31 Mart Pazar günü seçim yapıldı. Henüz itirazlar dolayısıyla yasal süreç tamamlanmadı. Mazbatasını almamış hiç kimse yasal olarak belediye başkanı değildir. Lakin CHP’nin İstanbul adayı kendini resmen Belediye Başkanı ilan ediyor. Anıtkabir’e gidip bu sıfatla deftere imza atıyor. Bu, dışarıda malum güçlerce tertiplenmiş bir kaos ve çatışma oyunudur. Dahası ve en fenası düpedüz bir tahrik siyasetidir.
Bu oldu-bitti siyasetiyle oluşturulmak istenen algı bellidir: “Ben sandıkta kazandım. Benden çalmaya çalışıyorlar.” Cumhurbaşkanımızın şahsında Türkiye’nin alnına yapıştırılmak istenen bu kara leke, dışarıda tertiplenen bir oyunun içerideki figüranlarca sahneye konulmasından ibarettir.
Bu akıl CHP’yi de, adayını da aşan bir akıldır. Bu aklın sahipleri bellidir. PKK/HDP-FETÖ destekli siyasi konsorsiyumun iplerini elinde tutan üst aklın kim olduğu ve nasıl bir fitne senaryosuyla Cumhurbaşkanımızın şahsında Türkiye’ye operasyon çekmeye çalıştıkları aşikârdır.
***
ABD Dışişleri Bakanlığı’nın şu açıklaması bu tezgâhın asıl sahiplerini ele veriyor: “Özgür ve adil seçim demokrasinin önemli parçası. Buna meşru sonuçların kabul edilmesi de dâhil.”

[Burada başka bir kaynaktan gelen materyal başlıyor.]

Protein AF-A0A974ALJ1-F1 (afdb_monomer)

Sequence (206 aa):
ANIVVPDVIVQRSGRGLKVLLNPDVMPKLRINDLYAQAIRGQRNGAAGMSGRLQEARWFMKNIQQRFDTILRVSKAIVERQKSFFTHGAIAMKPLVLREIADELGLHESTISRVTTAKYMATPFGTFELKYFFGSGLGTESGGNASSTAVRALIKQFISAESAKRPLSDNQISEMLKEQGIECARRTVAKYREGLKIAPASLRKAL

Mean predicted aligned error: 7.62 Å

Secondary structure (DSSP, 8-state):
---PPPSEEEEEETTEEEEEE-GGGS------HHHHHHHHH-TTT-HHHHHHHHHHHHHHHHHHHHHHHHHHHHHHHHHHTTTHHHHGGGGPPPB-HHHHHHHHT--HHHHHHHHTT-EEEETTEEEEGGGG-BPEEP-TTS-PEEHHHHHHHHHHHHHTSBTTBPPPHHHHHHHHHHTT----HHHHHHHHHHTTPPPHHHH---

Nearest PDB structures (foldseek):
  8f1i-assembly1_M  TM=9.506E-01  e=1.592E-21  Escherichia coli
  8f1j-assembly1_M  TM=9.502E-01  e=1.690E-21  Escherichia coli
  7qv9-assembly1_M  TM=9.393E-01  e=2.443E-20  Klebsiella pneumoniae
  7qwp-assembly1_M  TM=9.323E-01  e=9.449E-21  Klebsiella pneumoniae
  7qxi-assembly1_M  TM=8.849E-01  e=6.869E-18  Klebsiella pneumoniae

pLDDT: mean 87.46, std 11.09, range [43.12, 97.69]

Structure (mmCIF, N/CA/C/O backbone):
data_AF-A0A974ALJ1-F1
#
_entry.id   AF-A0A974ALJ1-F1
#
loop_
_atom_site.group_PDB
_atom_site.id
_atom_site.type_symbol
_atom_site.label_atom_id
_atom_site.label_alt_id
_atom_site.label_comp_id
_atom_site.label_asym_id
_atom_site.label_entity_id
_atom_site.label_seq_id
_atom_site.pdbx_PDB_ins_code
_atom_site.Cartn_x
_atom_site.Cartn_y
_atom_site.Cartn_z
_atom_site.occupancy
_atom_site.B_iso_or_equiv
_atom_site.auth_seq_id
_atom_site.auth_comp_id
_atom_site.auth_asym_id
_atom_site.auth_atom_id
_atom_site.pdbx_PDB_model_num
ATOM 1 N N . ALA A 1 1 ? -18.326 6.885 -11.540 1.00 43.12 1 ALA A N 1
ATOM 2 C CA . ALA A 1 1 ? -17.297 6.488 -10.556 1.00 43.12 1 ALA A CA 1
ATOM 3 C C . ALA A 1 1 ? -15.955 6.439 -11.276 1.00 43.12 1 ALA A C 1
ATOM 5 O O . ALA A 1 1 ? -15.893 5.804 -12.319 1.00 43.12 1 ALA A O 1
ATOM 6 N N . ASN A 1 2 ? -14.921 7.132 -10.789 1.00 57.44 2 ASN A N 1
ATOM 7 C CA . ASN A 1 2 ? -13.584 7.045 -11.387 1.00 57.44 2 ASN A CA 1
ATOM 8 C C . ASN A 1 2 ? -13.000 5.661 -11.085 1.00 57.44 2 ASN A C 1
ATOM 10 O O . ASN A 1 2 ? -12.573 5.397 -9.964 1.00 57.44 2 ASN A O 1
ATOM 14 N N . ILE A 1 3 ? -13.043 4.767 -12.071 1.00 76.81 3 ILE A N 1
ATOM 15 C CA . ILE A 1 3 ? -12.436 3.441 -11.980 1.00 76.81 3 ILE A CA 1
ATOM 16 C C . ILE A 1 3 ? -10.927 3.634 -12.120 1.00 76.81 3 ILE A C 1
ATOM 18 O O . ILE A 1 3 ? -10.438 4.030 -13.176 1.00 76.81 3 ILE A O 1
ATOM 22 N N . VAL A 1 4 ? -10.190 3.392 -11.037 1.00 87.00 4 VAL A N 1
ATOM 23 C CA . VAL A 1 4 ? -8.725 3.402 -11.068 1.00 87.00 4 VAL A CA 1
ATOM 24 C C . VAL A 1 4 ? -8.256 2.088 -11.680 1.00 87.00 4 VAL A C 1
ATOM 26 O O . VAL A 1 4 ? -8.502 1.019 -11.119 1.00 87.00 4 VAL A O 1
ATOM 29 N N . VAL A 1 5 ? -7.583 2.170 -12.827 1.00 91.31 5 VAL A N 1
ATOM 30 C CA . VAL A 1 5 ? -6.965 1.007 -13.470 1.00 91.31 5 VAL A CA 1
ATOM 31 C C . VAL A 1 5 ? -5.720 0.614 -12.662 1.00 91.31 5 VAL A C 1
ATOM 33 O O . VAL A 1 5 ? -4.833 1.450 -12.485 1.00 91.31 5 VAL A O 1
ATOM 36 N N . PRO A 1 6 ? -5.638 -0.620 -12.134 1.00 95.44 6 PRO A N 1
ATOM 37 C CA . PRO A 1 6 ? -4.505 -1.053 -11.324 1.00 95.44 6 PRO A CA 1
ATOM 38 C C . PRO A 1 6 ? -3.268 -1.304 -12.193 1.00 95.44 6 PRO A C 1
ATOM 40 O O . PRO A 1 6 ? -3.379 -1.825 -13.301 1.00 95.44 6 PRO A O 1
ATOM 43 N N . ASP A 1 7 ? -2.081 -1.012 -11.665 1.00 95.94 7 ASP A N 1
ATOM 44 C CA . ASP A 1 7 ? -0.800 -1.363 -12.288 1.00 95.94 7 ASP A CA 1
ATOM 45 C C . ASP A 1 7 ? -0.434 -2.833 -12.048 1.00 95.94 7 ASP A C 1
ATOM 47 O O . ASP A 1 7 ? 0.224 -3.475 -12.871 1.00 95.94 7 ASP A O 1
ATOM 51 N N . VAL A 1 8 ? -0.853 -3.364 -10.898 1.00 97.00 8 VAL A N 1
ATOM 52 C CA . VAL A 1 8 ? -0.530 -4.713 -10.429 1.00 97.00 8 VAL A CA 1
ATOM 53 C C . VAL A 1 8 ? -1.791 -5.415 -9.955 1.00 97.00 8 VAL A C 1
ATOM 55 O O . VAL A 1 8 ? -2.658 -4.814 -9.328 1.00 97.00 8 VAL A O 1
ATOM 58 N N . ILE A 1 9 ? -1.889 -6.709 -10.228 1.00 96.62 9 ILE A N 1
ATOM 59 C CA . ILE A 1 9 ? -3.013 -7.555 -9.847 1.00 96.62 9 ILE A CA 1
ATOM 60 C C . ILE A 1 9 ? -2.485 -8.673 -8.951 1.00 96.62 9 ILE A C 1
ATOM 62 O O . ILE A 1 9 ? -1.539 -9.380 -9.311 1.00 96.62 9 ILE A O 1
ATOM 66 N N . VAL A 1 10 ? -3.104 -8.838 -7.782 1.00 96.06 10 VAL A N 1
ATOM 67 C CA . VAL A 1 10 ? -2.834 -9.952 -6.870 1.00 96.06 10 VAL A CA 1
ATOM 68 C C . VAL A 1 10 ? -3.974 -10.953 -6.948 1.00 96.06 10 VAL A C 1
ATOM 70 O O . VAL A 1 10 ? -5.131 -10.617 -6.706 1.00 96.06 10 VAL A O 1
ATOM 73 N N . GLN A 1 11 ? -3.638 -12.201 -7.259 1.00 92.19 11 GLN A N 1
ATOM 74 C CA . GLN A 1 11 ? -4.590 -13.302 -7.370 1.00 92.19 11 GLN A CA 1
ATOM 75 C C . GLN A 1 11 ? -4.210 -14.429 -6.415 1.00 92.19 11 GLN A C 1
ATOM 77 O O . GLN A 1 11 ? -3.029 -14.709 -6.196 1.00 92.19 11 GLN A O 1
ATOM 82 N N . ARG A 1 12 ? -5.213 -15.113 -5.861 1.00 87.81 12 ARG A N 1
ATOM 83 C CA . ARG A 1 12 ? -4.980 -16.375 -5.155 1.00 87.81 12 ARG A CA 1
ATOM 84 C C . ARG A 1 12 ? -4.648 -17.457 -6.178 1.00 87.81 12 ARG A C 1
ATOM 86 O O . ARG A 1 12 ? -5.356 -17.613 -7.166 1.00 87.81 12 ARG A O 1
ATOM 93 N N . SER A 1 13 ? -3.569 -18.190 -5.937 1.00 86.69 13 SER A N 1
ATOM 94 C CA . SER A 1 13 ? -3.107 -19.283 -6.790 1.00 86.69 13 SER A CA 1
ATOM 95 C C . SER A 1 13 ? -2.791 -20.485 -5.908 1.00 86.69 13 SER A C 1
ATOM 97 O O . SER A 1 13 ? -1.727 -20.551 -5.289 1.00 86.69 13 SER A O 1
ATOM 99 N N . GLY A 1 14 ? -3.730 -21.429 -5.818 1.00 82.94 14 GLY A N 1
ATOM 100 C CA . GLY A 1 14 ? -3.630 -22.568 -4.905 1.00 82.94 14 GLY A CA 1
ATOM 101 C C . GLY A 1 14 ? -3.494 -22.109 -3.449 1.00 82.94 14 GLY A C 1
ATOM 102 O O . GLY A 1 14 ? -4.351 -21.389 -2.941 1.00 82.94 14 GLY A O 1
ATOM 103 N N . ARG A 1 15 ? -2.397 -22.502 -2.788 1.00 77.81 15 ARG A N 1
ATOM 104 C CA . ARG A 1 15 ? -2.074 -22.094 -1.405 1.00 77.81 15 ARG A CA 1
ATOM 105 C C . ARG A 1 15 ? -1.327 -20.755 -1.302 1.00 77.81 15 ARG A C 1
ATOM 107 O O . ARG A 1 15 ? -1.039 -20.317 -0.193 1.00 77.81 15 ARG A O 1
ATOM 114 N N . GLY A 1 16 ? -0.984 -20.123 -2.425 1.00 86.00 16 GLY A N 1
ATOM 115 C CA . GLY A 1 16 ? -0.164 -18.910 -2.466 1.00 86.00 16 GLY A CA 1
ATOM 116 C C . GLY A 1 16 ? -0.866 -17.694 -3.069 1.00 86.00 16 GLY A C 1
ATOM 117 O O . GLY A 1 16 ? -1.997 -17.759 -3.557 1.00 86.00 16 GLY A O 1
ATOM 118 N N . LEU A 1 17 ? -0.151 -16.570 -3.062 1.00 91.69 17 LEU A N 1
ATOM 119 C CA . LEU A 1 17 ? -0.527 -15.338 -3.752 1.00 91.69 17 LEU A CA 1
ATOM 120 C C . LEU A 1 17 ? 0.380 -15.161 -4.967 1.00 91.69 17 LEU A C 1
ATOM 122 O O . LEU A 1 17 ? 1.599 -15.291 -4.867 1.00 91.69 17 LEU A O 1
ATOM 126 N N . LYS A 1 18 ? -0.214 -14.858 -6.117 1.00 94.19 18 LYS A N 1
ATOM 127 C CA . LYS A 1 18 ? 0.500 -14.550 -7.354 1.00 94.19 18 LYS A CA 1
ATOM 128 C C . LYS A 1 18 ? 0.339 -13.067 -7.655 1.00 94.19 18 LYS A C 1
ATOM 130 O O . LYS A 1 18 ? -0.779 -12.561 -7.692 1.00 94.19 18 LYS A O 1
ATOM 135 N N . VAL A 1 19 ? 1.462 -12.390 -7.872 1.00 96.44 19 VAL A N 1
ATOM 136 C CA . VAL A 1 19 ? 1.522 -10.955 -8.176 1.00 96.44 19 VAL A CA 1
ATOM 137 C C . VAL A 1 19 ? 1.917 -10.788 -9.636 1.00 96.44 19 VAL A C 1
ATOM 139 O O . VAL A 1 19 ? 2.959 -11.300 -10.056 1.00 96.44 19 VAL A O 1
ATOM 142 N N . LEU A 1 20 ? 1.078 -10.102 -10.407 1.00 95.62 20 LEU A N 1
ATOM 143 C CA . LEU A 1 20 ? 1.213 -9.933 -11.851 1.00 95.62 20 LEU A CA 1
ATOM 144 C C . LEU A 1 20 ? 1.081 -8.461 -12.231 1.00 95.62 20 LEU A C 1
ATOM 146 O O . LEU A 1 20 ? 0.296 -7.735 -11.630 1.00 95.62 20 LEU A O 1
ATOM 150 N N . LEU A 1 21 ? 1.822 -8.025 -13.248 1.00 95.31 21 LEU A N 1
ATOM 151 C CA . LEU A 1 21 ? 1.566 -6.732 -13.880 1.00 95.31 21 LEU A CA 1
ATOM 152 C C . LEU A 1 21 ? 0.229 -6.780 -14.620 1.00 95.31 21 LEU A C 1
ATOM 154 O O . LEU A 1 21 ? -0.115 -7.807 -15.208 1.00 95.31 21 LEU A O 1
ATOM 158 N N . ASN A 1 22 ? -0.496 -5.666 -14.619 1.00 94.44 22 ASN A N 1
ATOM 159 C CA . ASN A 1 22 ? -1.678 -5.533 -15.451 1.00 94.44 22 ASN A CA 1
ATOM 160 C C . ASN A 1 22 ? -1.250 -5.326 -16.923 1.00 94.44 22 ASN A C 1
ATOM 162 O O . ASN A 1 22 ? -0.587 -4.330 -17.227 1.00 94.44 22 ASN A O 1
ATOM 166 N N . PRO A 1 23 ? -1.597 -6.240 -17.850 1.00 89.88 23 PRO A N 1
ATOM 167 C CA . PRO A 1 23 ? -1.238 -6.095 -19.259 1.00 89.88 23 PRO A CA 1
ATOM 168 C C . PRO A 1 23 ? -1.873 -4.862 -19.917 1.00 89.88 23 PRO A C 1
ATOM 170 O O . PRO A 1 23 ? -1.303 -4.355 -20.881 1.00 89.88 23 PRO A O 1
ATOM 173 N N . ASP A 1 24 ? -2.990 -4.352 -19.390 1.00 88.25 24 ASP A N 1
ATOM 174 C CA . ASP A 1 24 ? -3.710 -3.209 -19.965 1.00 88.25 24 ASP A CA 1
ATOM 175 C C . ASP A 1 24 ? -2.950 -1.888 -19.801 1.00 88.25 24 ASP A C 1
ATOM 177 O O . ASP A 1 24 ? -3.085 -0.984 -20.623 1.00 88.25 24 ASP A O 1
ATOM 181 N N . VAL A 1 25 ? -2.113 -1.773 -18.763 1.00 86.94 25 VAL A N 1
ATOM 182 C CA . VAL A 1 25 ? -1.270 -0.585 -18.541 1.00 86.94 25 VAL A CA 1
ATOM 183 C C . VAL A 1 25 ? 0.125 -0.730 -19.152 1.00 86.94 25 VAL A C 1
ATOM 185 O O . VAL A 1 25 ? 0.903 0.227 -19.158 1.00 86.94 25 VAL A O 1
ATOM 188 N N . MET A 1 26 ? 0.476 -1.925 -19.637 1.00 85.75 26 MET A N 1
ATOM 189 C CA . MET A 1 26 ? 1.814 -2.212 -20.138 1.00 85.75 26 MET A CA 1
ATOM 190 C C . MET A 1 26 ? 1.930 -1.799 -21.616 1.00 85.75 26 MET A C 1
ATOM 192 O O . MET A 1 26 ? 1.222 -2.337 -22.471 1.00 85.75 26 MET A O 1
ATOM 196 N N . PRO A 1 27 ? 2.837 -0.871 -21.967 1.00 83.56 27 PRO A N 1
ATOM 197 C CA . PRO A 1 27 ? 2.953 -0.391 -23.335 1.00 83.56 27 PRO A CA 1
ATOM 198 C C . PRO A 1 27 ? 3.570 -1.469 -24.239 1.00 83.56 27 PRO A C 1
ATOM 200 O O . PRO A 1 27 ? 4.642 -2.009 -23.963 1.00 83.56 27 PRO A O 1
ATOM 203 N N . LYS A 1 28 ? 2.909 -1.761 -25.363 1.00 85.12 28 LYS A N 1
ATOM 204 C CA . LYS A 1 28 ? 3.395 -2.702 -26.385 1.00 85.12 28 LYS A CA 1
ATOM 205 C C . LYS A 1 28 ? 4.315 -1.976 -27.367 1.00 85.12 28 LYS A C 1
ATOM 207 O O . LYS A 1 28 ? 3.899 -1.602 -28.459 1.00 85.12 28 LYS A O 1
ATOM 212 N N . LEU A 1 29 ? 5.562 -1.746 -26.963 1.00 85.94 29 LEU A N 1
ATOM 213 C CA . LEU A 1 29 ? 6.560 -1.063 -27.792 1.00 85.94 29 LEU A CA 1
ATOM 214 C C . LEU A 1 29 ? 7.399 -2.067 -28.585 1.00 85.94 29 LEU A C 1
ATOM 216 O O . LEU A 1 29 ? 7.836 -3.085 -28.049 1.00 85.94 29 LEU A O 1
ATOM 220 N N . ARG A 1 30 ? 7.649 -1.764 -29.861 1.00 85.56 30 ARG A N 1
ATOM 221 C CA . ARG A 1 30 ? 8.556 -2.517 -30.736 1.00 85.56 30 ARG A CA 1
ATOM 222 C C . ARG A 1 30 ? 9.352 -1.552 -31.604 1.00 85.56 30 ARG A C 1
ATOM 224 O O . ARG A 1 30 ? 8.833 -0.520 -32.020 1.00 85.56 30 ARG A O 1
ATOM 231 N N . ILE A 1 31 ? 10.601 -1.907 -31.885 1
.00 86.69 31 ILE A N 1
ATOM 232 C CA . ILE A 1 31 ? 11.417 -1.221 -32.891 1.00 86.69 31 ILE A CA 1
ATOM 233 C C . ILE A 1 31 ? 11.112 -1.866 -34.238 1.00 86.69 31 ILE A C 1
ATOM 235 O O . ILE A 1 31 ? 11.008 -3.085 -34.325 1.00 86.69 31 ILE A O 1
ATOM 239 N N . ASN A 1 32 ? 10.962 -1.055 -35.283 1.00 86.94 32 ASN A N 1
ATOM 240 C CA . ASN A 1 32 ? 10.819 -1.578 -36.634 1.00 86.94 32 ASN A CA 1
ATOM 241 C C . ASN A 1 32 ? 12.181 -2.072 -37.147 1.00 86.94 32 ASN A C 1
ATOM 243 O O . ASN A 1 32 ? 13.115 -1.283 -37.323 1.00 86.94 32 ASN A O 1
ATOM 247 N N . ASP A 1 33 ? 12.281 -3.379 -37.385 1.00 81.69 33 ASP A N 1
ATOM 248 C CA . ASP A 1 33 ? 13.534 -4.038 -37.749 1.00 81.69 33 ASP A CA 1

Teorik olarak yanlış mı? Hayır. Tastamam doğru. Burada gizlenen hinlik şu: Henüz kanuni/hukuki itiraz süreci tamamlanmadan birilerinin galip ilan edilmesi. Şimdiden aba altından “Bunu kabul edin, yoksa fena olur!” tehdidinin savrulması.
Bilmeyen de sanır ki ABD sahiden demokrasiyi çok önemsiyor! Özgür ve adil seçimlerin ortaya koyduğu meşru sonuçlara saygılı! Mısır’da özgür ve adil seçimle işbaşına gelen meşru Cumhurbaşkanı askeri darbeyle alaşağı edildiğinde ABD’nin safı askeri diktatörden yana oldu. Venezüella’da seçilmiş meşru Cumhurbaşkanı dururken bir başkası ABD tarafından resmen Cumhurbaşkanı olarak tanınıp ilan edildi. Venezüella’nın içi ABD tarafından bizzat karıştırıldı.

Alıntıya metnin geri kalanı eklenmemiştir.